The future of environmentalism is in liberating humanity from the compulsion to consume. Rampant, earth-destroying consumption is the norm in the west largely because our imaginations are pillaged by any corporation with an advertising budget. From birth, we are assaulted by thousands of commercial messages each day whose single mantra is “buy”. Silencing this refrain is the revolutionary alternative to ecological fascism. It is a revolution which is already budding and is marked by three synergetic campaigns: the criminalisation of advertising, the revocation of corporate power and the downshifting of the global economy.

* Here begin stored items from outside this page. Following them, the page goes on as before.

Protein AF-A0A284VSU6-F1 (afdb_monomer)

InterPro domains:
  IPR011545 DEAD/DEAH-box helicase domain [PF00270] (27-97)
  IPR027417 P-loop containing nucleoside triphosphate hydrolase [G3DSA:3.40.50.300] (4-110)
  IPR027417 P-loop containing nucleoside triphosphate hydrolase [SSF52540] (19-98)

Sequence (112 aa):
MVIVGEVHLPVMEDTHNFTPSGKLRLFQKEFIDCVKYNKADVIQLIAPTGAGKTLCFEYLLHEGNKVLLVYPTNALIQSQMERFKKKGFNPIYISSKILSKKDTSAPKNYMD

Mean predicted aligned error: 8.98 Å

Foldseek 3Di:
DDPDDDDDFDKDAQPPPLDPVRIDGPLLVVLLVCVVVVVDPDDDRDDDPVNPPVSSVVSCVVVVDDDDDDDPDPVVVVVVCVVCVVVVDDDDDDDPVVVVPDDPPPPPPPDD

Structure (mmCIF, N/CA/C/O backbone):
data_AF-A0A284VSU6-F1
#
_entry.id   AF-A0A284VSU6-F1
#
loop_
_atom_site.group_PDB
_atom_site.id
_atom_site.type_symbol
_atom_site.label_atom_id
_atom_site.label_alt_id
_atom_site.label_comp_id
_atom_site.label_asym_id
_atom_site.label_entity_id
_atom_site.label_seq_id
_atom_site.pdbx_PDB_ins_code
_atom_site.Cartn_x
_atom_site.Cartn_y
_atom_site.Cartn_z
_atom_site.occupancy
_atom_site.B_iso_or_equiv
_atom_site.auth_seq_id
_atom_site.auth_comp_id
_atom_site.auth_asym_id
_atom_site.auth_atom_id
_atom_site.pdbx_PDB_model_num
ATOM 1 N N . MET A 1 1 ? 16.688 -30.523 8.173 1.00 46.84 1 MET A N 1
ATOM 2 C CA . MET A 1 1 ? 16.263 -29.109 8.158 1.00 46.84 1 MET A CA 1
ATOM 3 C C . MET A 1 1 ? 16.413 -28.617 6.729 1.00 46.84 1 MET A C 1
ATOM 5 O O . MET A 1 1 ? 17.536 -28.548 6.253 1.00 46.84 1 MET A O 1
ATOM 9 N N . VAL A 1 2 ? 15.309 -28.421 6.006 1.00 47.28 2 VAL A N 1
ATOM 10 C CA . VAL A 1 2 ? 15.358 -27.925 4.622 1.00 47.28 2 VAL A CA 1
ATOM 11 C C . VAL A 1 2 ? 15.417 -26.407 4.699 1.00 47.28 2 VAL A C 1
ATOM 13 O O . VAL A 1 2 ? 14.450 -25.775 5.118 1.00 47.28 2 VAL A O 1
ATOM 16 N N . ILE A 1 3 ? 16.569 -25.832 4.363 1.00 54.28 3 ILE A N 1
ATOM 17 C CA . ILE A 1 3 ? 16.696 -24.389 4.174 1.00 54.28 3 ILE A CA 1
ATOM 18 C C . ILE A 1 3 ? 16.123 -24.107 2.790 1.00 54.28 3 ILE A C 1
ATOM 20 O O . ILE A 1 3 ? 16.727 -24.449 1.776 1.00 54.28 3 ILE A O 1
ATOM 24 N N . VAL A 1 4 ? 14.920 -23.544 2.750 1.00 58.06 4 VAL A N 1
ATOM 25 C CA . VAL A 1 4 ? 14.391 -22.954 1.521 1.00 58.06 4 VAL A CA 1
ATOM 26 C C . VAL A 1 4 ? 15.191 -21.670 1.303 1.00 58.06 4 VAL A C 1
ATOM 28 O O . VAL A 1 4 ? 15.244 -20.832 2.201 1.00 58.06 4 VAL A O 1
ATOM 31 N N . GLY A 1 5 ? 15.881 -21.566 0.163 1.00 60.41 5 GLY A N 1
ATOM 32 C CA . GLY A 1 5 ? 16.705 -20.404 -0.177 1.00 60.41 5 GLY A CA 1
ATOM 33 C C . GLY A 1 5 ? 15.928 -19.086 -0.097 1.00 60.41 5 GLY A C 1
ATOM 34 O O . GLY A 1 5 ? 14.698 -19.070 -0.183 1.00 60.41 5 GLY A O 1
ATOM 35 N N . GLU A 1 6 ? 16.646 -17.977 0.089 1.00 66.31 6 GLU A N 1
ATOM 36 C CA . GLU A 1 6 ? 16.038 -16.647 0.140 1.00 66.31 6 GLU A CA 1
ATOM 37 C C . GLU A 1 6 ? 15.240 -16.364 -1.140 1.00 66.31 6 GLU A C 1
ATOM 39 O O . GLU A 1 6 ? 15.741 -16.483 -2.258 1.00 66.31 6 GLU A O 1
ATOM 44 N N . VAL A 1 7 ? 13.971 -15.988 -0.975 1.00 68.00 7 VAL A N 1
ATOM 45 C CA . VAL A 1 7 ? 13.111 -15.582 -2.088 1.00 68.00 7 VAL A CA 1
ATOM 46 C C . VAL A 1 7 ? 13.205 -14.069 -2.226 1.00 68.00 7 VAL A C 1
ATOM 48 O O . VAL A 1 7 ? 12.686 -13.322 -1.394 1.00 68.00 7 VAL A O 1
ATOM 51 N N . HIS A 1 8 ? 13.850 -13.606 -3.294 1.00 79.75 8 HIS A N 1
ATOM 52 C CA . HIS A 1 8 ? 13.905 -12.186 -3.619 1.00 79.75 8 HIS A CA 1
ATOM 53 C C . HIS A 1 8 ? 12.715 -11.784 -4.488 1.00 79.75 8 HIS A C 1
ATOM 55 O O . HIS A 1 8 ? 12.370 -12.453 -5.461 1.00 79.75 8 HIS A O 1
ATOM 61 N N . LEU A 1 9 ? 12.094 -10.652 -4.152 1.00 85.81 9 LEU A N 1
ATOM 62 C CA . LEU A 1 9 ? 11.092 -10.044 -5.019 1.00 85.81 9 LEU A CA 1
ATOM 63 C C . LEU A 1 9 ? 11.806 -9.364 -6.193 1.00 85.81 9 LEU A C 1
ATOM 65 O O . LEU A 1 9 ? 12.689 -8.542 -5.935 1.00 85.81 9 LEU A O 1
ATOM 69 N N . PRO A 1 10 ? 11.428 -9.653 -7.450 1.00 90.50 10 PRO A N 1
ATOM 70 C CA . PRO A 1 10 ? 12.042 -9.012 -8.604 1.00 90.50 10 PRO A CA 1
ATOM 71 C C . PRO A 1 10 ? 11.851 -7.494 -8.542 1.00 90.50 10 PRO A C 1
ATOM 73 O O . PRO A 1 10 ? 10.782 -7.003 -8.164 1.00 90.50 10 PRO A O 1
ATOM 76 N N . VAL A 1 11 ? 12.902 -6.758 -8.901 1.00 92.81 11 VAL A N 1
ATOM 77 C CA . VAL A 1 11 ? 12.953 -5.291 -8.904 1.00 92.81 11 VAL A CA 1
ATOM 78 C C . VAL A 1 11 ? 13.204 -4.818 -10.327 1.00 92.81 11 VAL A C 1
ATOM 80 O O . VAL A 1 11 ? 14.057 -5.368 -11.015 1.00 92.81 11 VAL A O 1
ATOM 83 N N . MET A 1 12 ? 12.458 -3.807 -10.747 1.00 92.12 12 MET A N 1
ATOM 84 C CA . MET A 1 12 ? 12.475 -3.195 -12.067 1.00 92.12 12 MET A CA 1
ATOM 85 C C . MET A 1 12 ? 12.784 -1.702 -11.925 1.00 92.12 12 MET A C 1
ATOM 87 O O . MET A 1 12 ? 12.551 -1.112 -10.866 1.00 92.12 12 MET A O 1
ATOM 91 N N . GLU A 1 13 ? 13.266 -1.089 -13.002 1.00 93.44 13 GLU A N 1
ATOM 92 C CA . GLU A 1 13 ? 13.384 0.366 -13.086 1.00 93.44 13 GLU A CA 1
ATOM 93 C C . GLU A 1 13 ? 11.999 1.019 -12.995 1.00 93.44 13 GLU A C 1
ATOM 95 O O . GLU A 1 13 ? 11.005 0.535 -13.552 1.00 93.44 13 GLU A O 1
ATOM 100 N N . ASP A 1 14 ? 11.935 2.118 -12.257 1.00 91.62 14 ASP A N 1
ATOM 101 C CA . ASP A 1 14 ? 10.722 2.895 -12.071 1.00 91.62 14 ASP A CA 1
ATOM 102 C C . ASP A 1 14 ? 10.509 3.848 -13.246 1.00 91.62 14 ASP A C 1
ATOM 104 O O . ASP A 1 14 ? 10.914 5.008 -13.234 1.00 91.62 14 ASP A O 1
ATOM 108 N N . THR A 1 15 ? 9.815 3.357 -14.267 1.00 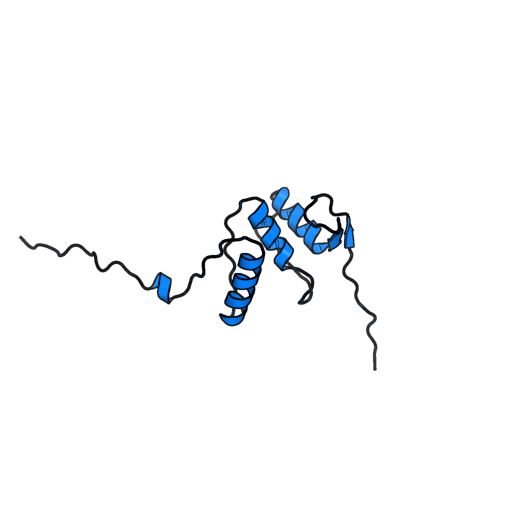88.94 15 THR A N 1
ATOM 109 C CA . THR A 1 15 ? 9.444 4.147 -15.448 1.00 88.94 15 THR A CA 1
ATOM 110 C C . THR A 1 15 ? 8.373 5.207 -15.170 1.00 88.94 15 THR A C 1
ATOM 112 O O . THR A 1 15 ? 7.990 5.934 -16.084 1.00 88.94 15 THR A O 1
ATOM 115 N N . HIS A 1 16 ? 7.846 5.275 -13.944 1.00 85.00 16 HIS A N 1
ATOM 116 C CA . HIS A 1 16 ? 6.792 6.209 -13.543 1.00 85.00 16 HIS A CA 1
ATOM 117 C C . HIS A 1 16 ? 7.318 7.346 -12.660 1.00 85.00 16 HIS A C 1
ATOM 119 O O . HIS A 1 16 ? 6.530 8.203 -12.267 1.00 85.00 16 HIS A O 1
ATOM 125 N N . ASN A 1 17 ? 8.629 7.383 -12.372 1.00 87.62 17 ASN A N 1
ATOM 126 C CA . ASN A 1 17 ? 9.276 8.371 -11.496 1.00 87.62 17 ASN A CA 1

My country, the UK, is going through a great transition right now, as the phenomenal corruption of many of our establishments and media is being laid bare for all to see. It is these people who Lovelock suggests would be in control of our drive to solve our ecological problems, while suspending democracy. “Democracy” as it is right now is more simply just an illusion of democracy in the UK, but to even give that up I feel would be a disaster. But people are beginning to make changes, and one such example is the Transition Towns movement, built up organically, with no reliance on any form of government or top down control. It’s just people trying to do their best in their local communities. Some things that they do work, other things don’t, but this approach has been so successful in the UK it is now spreading rapidly. We can’t rely on our so called leaders or elites, they are stuck in their own quagmires right now of their own making. But when we are sensitive to the delicate complexity of the miracle that is life on earth, then we can find the motivation within ourselves to contribute to the great transition now underway all around the world.